# Mk 7 Transit Hymer 512 Camp 2007



## 117720 (Oct 25, 2008)

:? 
Hi, Have just purchased a 2007 Hymer c-512 cl Camp LHD on a Ford Transit Mk 7 chassis. In the cupboard there is a large silver `ingot' sized alloy sort of rectangular block with inner diagonal stress fins with various numbers on it and the Ford stamp. Its about 6'' long by 4'' tall and weighs about 5-6 kg's, wrapped in bubble wrap.
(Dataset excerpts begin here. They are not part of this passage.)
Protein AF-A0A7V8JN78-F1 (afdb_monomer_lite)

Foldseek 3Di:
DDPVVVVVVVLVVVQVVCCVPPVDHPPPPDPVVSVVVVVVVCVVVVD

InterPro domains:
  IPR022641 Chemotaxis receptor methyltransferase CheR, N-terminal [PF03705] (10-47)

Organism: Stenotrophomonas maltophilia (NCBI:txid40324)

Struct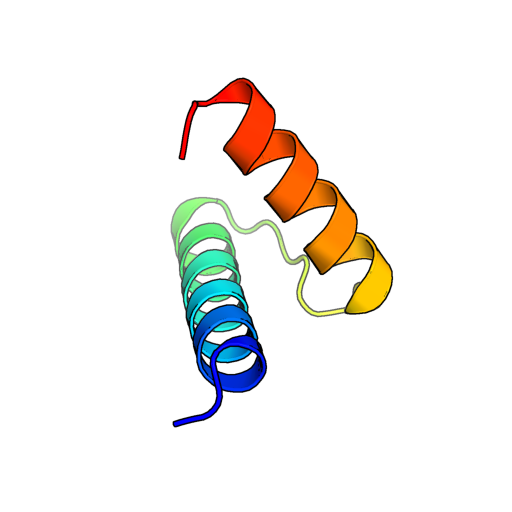ure (mmCIF, N/CA/C/O backbone):
data_AF-A0A7V8JN78-F1
#
_entry.id   AF-A0A7V8JN78-F1
#
loop_
_atom_site.group_PDB
_atom_site.id
_atom_site.type_symbol
_atom_site.label_atom_id
_atom_site.label_alt_id
_atom_site.label_comp_id
_atom_site.label_asym_id
_atom_site.label_entity_id
_atom_site.label_seq_id
_atom_site.pdbx_PDB_ins_code
_atom_site.Cartn_x
_atom_site.Cartn_y
_atom_site.Cartn_z
_atom_site.occupancy
_atom_site.B_iso_or_equiv
_atom_site.auth_seq_id
_atom_site.auth_comp_id
_atom_site.auth_asym_id
_atom_site.auth_atom_id
_atom_site.pdbx_PDB_model_num
ATOM 1 N N . MET A 1 1 ? 10.564 -16.274 8.623 1.00 61.12 1 MET A N 1
ATOM 2 C CA . MET A 1 1 ? 10.621 -15.203 7.599 1.00 61.12 1 MET A CA 1
ATOM 3 C C . MET A 1 1 ? 11.254 -13.976 8.232 1.00 61.12 1 MET A C 1
ATOM 5 O O . MET A 1 1 ? 11.020 -13.763 9.410 1.00 61.12 1 MET A O 1
ATOM 9 N N . ASN A 1 2 ? 12.064 -13.212 7.494 1.00 90.38 2 ASN A N 1
ATOM 10 C CA . ASN A 1 2 ? 12.583 -11.924 7.970 1.00 90.38 2 ASN A CA 1
ATOM 11 C C . ASN A 1 2 ? 11.426 -10.909 8.071 1.00 90.38 2 ASN A C 1
ATOM 13 O O . ASN A 1 2 ? 10.571 -10.888 7.187 1.00 90.38 2 ASN A O 1
ATOM 17 N N . GLU A 1 3 ? 11.413 -10.072 9.105 1.00 88.31 3 GLU A N 1
ATOM 18 C CA . GLU A 1 3 ? 10.372 -9.068 9.384 1.00 88.31 3 GLU A CA 1
ATOM 19 C C . GLU A 1 3 ? 10.184 -8.102 8.203 1.00 88.31 3 GLU A C 1
ATOM 21 O O . GLU A 1 3 ? 9.069 -7.820 7.772 1.00 88.31 3 GLU A O 1
ATOM 26 N N . GLN A 1 4 ? 11.291 -7.720 7.561 1.00 88.62 4 GLN A N 1
ATOM 27 C CA . GLN A 1 4 ? 11.263 -6.886 6.360 1.00 88.62 4 GLN A CA 1
ATOM 28 C C . GLN A 1 4 ? 10.568 -7.566 5.171 1.00 88.62 4 GLN A C 1
ATOM 30 O O . GLN A 1 4 ? 9.892 -6.903 4.386 1.00 88.62 4 GLN A O 1
ATOM 35 N N . ALA A 1 5 ? 10.742 -8.883 5.028 1.00 92.25 5 ALA A N 1
ATOM 36 C CA . ALA A 1 5 ? 10.124 -9.649 3.951 1.00 92.25 5 ALA A CA 1
ATOM 37 C C . ALA A 1 5 ? 8.623 -9.859 4.197 1.00 92.25 5 ALA A C 1
ATOM 39 O O . ALA A 1 5 ? 7.854 -9.905 3.239 1.00 92.25 5 ALA A O 1
ATOM 40 N N . LEU A 1 6 ? 8.211 -9.963 5.467 1.00 94.62 6 LEU A N 1
ATOM 41 C CA . LEU A 1 6 ? 6.800 -9.981 5.846 1.00 94.62 6 LEU A CA 1
ATOM 42 C C . LEU A 1 6 ? 6.135 -8.637 5.524 1.00 94.62 6 LEU A C 1
ATOM 44 O O . LEU A 1 6 ? 5.130 -8.619 4.822 1.00 94.62 6 LEU A O 1
ATOM 48 N N . PHE A 1 7 ? 6.755 -7.524 5.918 1.00 94.19 7 PHE A N 1
ATOM 49 C CA . PHE A 1 7 ? 6.242 -6.188 5.612 1.00 94.19 7 PHE A CA 1
ATOM 50 C C . PHE A 1 7 ? 6.093 -5.943 4.102 1.00 94.19 7 PHE A C 1
ATOM 52 O O . PHE A 1 7 ? 5.095 -5.396 3.639 1.00 94.19 7 PHE A O 1
ATOM 59 N N . ASP A 1 8 ? 7.064 -6.383 3.296 1.00 93.62 8 ASP A N 1
ATOM 60 C CA . ASP A 1 8 ? 6.976 -6.259 1.837 1.00 93.62 8 ASP A CA 1
ATOM 61 C C . ASP A 1 8 ? 5.847 -7.109 1.232 1.00 93.62 8 ASP A C 1
ATOM 63 O O . ASP A 1 8 ? 5.272 -6.733 0.206 1.00 93.62 8 ASP A O 1
ATOM 67 N N . LEU A 1 9 ? 5.531 -8.254 1.844 1.00 95.50 9 LEU A N 1
ATOM 68 C CA . LEU A 1 9 ? 4.392 -9.083 1.454 1.00 95.50 9 LEU A CA 1
ATOM 69 C C . LEU A 1 9 ? 3.071 -8.380 1.791 1.00 95.50 9 LEU A C 1
ATOM 71 O O . LEU A 1 9 ? 2.217 -8.248 0.915 1.00 95.50 9 LEU A O 1
ATOM 75 N N . GLU A 1 10 ? 2.927 -7.890 3.021 1.00 95.44 10 GLU A N 1
ATOM 76 C CA . GLU A 1 10 ? 1.746 -7.150 3.488 1.00 95.44 10 GLU A CA 1
ATOM 77 C C . GLU A 1 10 ? 1.496 -5.902 2.640 1.00 95.44 10 GLU A C 1
ATOM 79 O O . GLU A 1 10 ? 0.368 -5.654 2.210 1.00 95.44 10 GLU A O 1
ATOM 84 N N . LEU A 1 11 ? 2.561 -5.167 2.303 1.00 95.44 11 LEU A N 1
ATOM 85 C CA . LEU A 1 11 ? 2.494 -4.011 1.417 1.00 95.44 11 LEU A CA 1
ATOM 86 C C . LEU A 1 11 ? 1.917 -4.384 0.048 1.00 95.44 11 LEU A C 1
ATOM 88 O O . LEU A 1 11 ? 1.029 -3.696 -0.447 1.00 95.44 11 LEU A O 1
ATOM 92 N N . LYS A 1 12 ? 2.383 -5.475 -0.570 1.00 95.31 12 LYS A N 1
ATOM 93 C CA . LYS A 1 12 ? 1.852 -5.924 -1.869 1.00 95.31 12 LYS A CA 1
ATOM 94 C C . LYS A 1 12 ? 0.367 -6.265 -1.783 1.00 95.31 12 LYS A C 1
ATOM 96 O O . LYS A 1 12 ? -0.398 -5.819 -2.633 1.00 95.31 12 LYS A O 1
ATOM 101 N N . VAL A 1 13 ? -0.039 -7.004 -0.750 1.00 97.06 13 VAL A N 1
ATOM 102 C CA . VAL A 1 13 ? -1.447 -7.378 -0.538 1.00 97.06 13 VAL A CA 1
ATOM 103 C C . VAL A 1 13 ? -2.322 -6.136 -0.352 1.00 97.06 13 VAL A C 1
A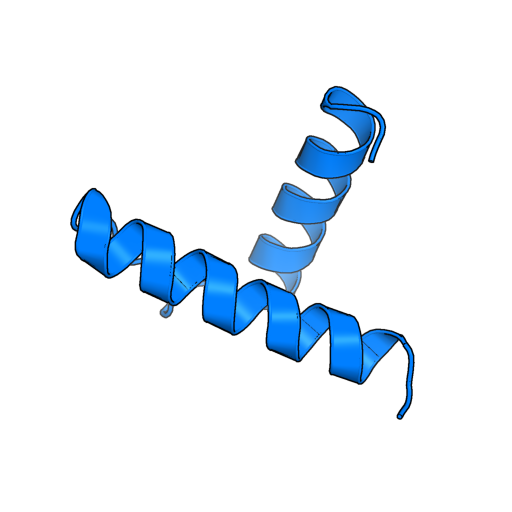TOM 105 O O . VAL A 1 13 ? -3.385 -6.038 -0.964 1.00 97.06 13 VAL A O 1
ATOM 108 N N . LEU A 1 14 ? -1.856 -5.155 0.425 1.00 95.75 14 LEU A N 1
ATOM 109 C CA . LEU A 1 14 ? -2.551 -3.884 0.621 1.00 95.75 14 LEU A CA 1
ATOM 110 C C . LEU A 1 14 ? -2.743 -3.127 -0.701 1.00 95.75 14 LEU A C 1
ATOM 112 O O . LEU A 1 14 ? -3.842 -2.653 -0.985 1.00 95.75 14 LEU A O 1
ATOM 116 N N . LEU A 1 15 ? -1.691 -3.015 -1.517 1.00 96.31 15 LEU A N 1
ATOM 117 C CA . LEU A 1 15 ? -1.764 -2.305 -2.795 1.00 96.31 15 LEU A CA 1
ATOM 118 C C . LEU A 1 15 ? -2.710 -2.988 -3.785 1.00 96.31 15 LEU A C 1
ATOM 120 O O . LEU A 1 15 ? -3.489 -2.302 -4.444 1.00 96.31 15 LEU A O 1
ATOM 124 N N . GLU A 1 16 ? -2.687 -4.319 -3.855 1.00 97.00 16 GLU A N 1
ATOM 125 C CA . GLU A 1 16 ? -3.634 -5.081 -4.673 1.00 97.00 16 GLU A CA 1
ATOM 126 C C . GLU A 1 16 ? -5.079 -4.857 -4.211 1.00 97.00 16 GLU A C 1
ATOM 128 O O . GLU A 1 16 ? -5.955 -4.598 -5.036 1.00 97.00 16 GLU A O 1
ATOM 133 N N . ALA A 1 17 ? -5.337 -4.865 -2.899 1.00 97.38 17 ALA A N 1
ATOM 134 C CA . ALA A 1 17 ? -6.668 -4.597 -2.357 1.00 97.38 17 ALA A CA 1
ATOM 135 C C . ALA A 1 17 ? -7.161 -3.178 -2.697 1.00 97.38 17 ALA A C 1
ATOM 137 O O . ALA A 1 17 ? -8.321 -2.993 -3.076 1.00 97.38 17 ALA A O 1
ATOM 138 N N . ILE A 1 18 ? -6.283 -2.172 -2.611 1.00 96.75 18 ILE A N 1
ATOM 139 C CA . ILE A 1 18 ? -6.609 -0.788 -2.984 1.00 96.75 18 ILE A CA 1
ATOM 140 C C . ILE A 1 18 ? -6.912 -0.684 -4.479 1.00 96.75 18 ILE A C 1
ATOM 142 O O . ILE A 1 18 ? -7.904 -0.056 -4.855 1.00 96.75 18 ILE A O 1
ATOM 146 N N . TYR A 1 19 ? -6.104 -1.325 -5.325 1.00 97.06 19 TYR A N 1
ATOM 147 C CA . TYR A 1 19 ? -6.334 -1.346 -6.764 1.00 97.06 19 TYR A CA 1
ATOM 148 C C . TYR A 1 19 ? -7.675 -2.008 -7.105 1.00 97.06 19 TYR A C 1
ATOM 150 O O . TYR A 1 19 ? -8.484 -1.415 -7.812 1.00 97.06 19 TYR A O 1
ATOM 158 N N . GLN A 1 20 ? -7.975 -3.179 -6.539 1.00 97.62 20 GLN A N 1
ATOM 159 C CA . GLN A 1 20 ? -9.237 -3.879 -6.803 1.00 97.62 20 GLN A CA 1
ATOM 160 C C . GLN A 1 20 ? -10.466 -3.095 -6.322 1.00 97.62 20 GLN A C 1
ATOM 162 O O . GLN A 1 20 ? -11.508 -3.108 -6.975 1.00 97.62 20 GLN A O 1
ATOM 167 N N . ARG A 1 21 ? -10.368 -2.405 -5.179 1.00 98.06 21 ARG A N 1
ATOM 168 C CA . ARG A 1 21 ? -11.520 -1.723 -4.571 1.00 98.06 21 ARG A CA 1
ATOM 169 C C . ARG A 1 21 ? -11.738 -0.301 -5.080 1.00 98.06 21 ARG A C 1
ATOM 171 O O . ARG A 1 21 ? -12.890 0.137 -5.160 1.00 98.06 21 ARG A O 1
ATOM 178 N N . TYR A 1 22 ? -10.654 0.417 -5.363 1.00 97.81 22 TYR A N 1
ATOM 179 C CA . TYR A 1 22 ? -10.658 1.855 -5.646 1.00 97.81 22 TYR A CA 1
ATOM 180 C C . TYR A 1 22 ? -10.003 2.218 -6.983 1.00 97.81 22 TYR A C 1
ATOM 182 O O . TYR A 1 22 ? -10.049 3.382 -7.364 1.00 97.81 22 TYR A O 1
ATOM 190 N N . HIS A 1 23 ? -9.431 1.253 -7.712 1.00 96.12 23 HIS A N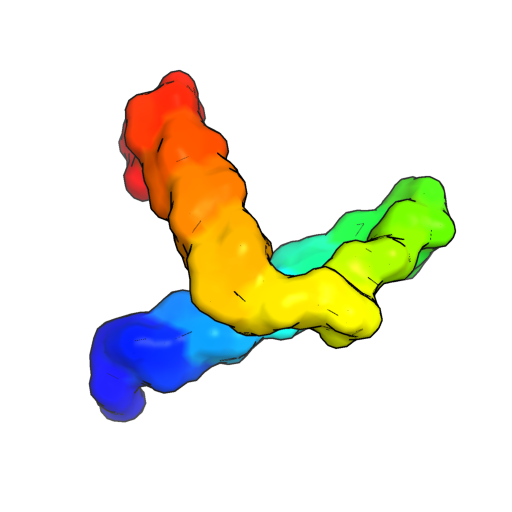 1
ATOM 191 C CA . HIS A 1 23 ? -8.781 1.445 -9.018 1.00 96.12 23 HIS A CA 1
ATOM 192 C C . HIS A 1 23 ? -7.601 2.432 -9.003 1.00 96.12 23 HIS A C 1
ATOM 194 O O . HIS A 1 23 ? -7.153 2.890 -10.054 1.00 96.12 23 HIS A O 1
ATOM 200 N N . TYR A 1 24 ? -7.053 2.729 -7.821 1.00 96.12 24 TYR A N 1
ATOM 201 C CA . TYR A 1 24 ? -5.811 3.481 -7.685 1.00 96.12 24 TYR A CA 1
ATOM 202 C C . TYR A 1 24 ? -4.617 2.532 -7.763 1.00 96.12 24 TYR A C 1
ATOM 204 O O . TYR A 1 24 ? -4.473 1.641 -6.926 1.00 96.12 24 TYR A O 1
ATOM 212 N N . ASP A 1 25 ? -3.758 2.732 -8.764 1.00 94.12 25 ASP A N 1
ATOM 213 C CA . ASP A 1 25 ? -2.562 1.918 -8.963 1.00 94.12 25 ASP A CA 1
ATOM 214 C C . ASP A 1 25 ? -1.308 2.626 -8.436 1.00 94.12 25 ASP A C 1
ATOM 216 O O . ASP A 1 25 ? -0.809 3.589 -9.019 1.00 94.12 25 ASP A O 1
ATOM 220 N N . PHE A 1 26 ? -0.788 2.126 -7.317 1.00 93.81 26 PHE A N 1
ATOM 221 C CA . PHE A 1 26 ? 0.455 2.606 -6.710 1.00 93.81 26 PHE A CA 1
ATOM 222 C C . PHE A 1 26 ? 1.635 1.655 -6.944 1.00 93.81 26 PHE A C 1
ATOM 224 O O . PHE A 1 26 ? 2.726 1.891 -6.427 1.00 93.81 26 PHE A O 1
ATOM 23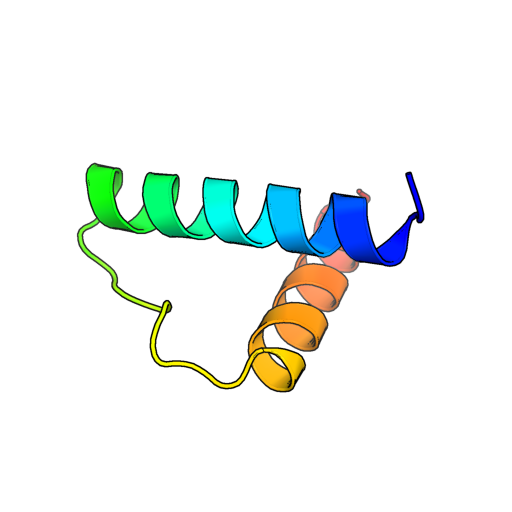1 N N . ARG A 1 27 ? 1.455 0.573 -7.712 1.00 89.62 27 ARG A N 1
ATOM 232 C CA . ARG A 1 27 ? 2.457 -0.500 -7.858 1.00 89.62 27 ARG A CA 1
ATOM 233 C C . ARG A 1 27 ? 3.689 -0.060 -8.644 1.00 89.62 27 ARG A C 1
ATOM 235 O O . ARG A 1 27 ? 4.754 -0.645 -8.483 1.00 89.62 27 ARG A O 1
ATOM 242 N N . SER A 1 28 ? 3.572 1.003 -9.439 1.00 92.00 28 SER A N 1
ATOM 243 C CA . SER A 1 28 ? 4.699 1.620 -10.150 1.00 92.00 28 SER A CA 1
ATOM 244 C C . SER A 1 28 ? 5.537 2.574 -9.287 1.00 92.00 28 SER A C 1
ATOM 246 O O . SER A 1 28 ? 6.538 3.105 -9.765 1.00 92.00 28 SER A O 1
ATOM 248 N N . TYR A 1 29 ? 5.152 2.835 -8.033 1.00 94.12 29 TYR A N 1
ATOM 249 C CA . TYR A 1 29 ? 5.890 3.750 -7.163 1.00 94.12 29 TYR A CA 1
ATOM 250 C C . TYR A 1 29 ? 7.148 3.078 -6.609 1.00 94.12 29 TYR A C 1
ATOM 252 O O . TYR A 1 29 ? 7.181 1.876 -6.347 1.00 94.12 29 TYR A O 1
ATOM 260 N N . ALA A 1 30 ? 8.184 3.880 -6.354 1.00 94.69 30 ALA A N 1
ATOM 261 C CA . ALA A 1 30 ? 9.391 3.390 -5.702 1.00 94.69 30 ALA A CA 1
ATOM 262 C C . 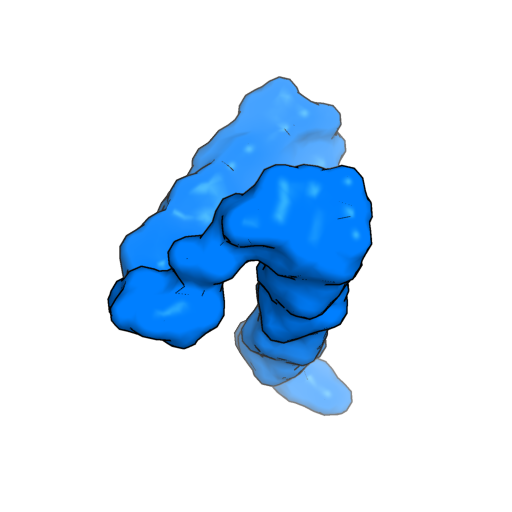ALA A 1 30 ? 9.054 2.778 -4.332 1.00 94.69 30 ALA A C 1
ATOM 264 O O . ALA A 1 30 ? 8.459 3.441 -3.476 1.00 94.69 30 ALA A O 1
ATOM 265 N N . VAL A 1 31 ? 9.500 1.538 -4.101 1.00 90.44 31 VAL A N 1
ATOM 266 C CA . VAL A 1 31 ? 9.236 0.784 -2.862 1.00 90.44 31 VAL A CA 1
ATOM 267 C C . VAL A 1 31 ? 9.635 1.592 -1.625 1.00 90.44 31 VAL A C 1
ATOM 269 O O . VAL A 1 31 ? 8.852 1.700 -0.688 1.00 90.44 31 VAL A O 1
ATOM 272 N N . SER A 1 32 ? 10.788 2.266 -1.646 1.00 93.62 32 SER A N 1
ATOM 273 C CA . SER A 1 32 ? 11.249 3.136 -0.552 1.00 93.62 32 SER A CA 1
ATOM 274 C C . SER A 1 32 ? 10.268 4.265 -0.205 1.00 93.62 32 SER A C 1
ATOM 276 O O . SER A 1 32 ? 10.083 4.595 0.967 1.00 93.62 32 SER A O 1
ATOM 278 N N . SER A 1 33 ? 9.596 4.835 -1.208 1.00 95.56 33 SER A N 1
ATOM 279 C CA . SER A 1 33 ? 8.587 5.877 -1.003 1.00 95.56 33 SER A CA 1
ATOM 280 C C . SER A 1 33 ? 7.300 5.317 -0.408 1.00 95.56 33 SER A C 1
ATOM 282 O O . SER A 1 33 ? 6.707 5.962 0.458 1.00 95.56 33 SER A O 1
ATOM 284 N N . LEU A 1 34 ? 6.883 4.127 -0.846 1.00 95.12 34 LEU A N 1
ATOM 285 C CA . LEU A 1 34 ? 5.712 3.434 -0.310 1.00 95.12 34 LEU A CA 1
ATOM 286 C C . LEU A 1 34 ? 5.928 3.042 1.152 1.00 95.12 34 LEU A C 1
ATOM 288 O O . LEU A 1 34 ? 5.097 3.385 1.989 1.00 95.12 34 LEU A O 1
ATOM 292 N N . ARG A 1 35 ? 7.079 2.438 1.485 1.00 94.38 35 ARG A N 1
ATOM 293 C CA . ARG A 1 35 ? 7.412 2.061 2.869 1.00 94.38 35 ARG A CA 1
ATOM 294 C C . ARG A 1 35 ? 7.323 3.256 3.817 1.00 94.38 35 ARG A C 1
ATOM 296 O O . ARG A 1 35 ? 6.653 3.174 4.838 1.00 94.38 35 ARG A O 1
ATOM 303 N N . ARG A 1 36 ? 7.928 4.394 3.452 1.00 95.75 36 ARG A N 1
ATOM 304 C CA . ARG A 1 36 ? 7.887 5.617 4.273 1.00 95.75 36 ARG A CA 1
ATOM 305 C C . ARG A 1 36 ? 6.458 6.107 4.517 1.00 95.75 36 ARG A C 1
ATOM 307 O O . A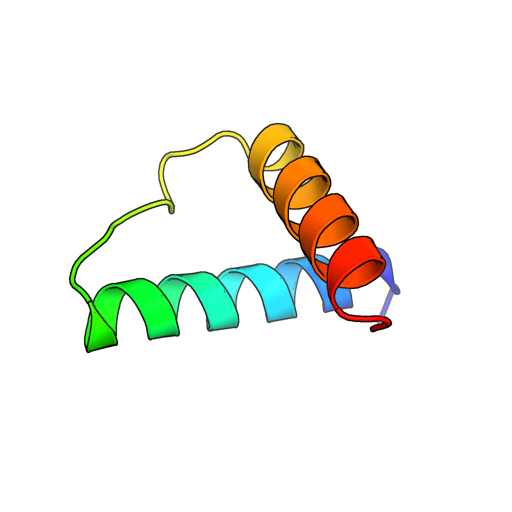RG A 1 36 ? 6.131 6.473 5.639 1.00 95.75 36 ARG A O 1
ATOM 314 N N . ARG A 1 37 ? 5.614 6.115 3.480 1.00 95.62 37 ARG A N 1
ATOM 315 C CA . ARG A 1 37 ? 4.214 6.559 3.587 1.00 95.62 37 ARG A CA 1
ATOM 316 C C . ARG A 1 37 ? 3.382 5.616 4.452 1.00 95.62 37 ARG A C 1
ATOM 318 O O . ARG A 1 37 ? 2.592 6.092 5.256 1.00 95.62 37 ARG A O 1
ATOM 325 N N . ILE A 1 38 ? 3.579 4.306 4.308 1.00 95.06 38 ILE A N 1
ATOM 326 C CA . ILE A 1 38 ? 2.873 3.311 5.120 1.00 95.06 38 ILE A CA 1
ATOM 327 C C . ILE A 1 38 ? 3.321 3.375 6.577 1.00 95.06 38 ILE A C 1
ATOM 329 O O . ILE A 1 38 ? 2.459 3.437 7.440 1.00 95.06 38 ILE A O 1
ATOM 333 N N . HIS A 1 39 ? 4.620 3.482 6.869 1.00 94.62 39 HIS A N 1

It also has two `tunnel' openings or cutouts either end as if it is supposed to go over something with pipes???? Anyone know what it is or does?


----------



## pippin (Nov 15, 2007)

It is part of the jack setup.

It goes underneath the jack (to jack it up!) as the jack on its own is not high enough.


----------



## RichardnGill (Aug 31, 2006)

Yes I will second that it is a block to raise you jack up if required.


Richard...


----------



## pippin (Nov 15, 2007)

_silver `ingot' _

I will gladly do you a free swap of our aluminium one for your *silver* one!!


----------



## 117720 (Oct 25, 2008)

Hi Richard and Pippin, another swift answer from a dedicated membership, thank you both very much. Pippin, no, you cannot have our silver ingot jack stand, I think its a limited edition and very heavy! Your cw key is going to overheat sending that many CQ's, if you are not getting any QSO's have you checked your antenna is connected? hehe, 73, Paul - G0FUS - ex G1UFO/GX0LAW


----------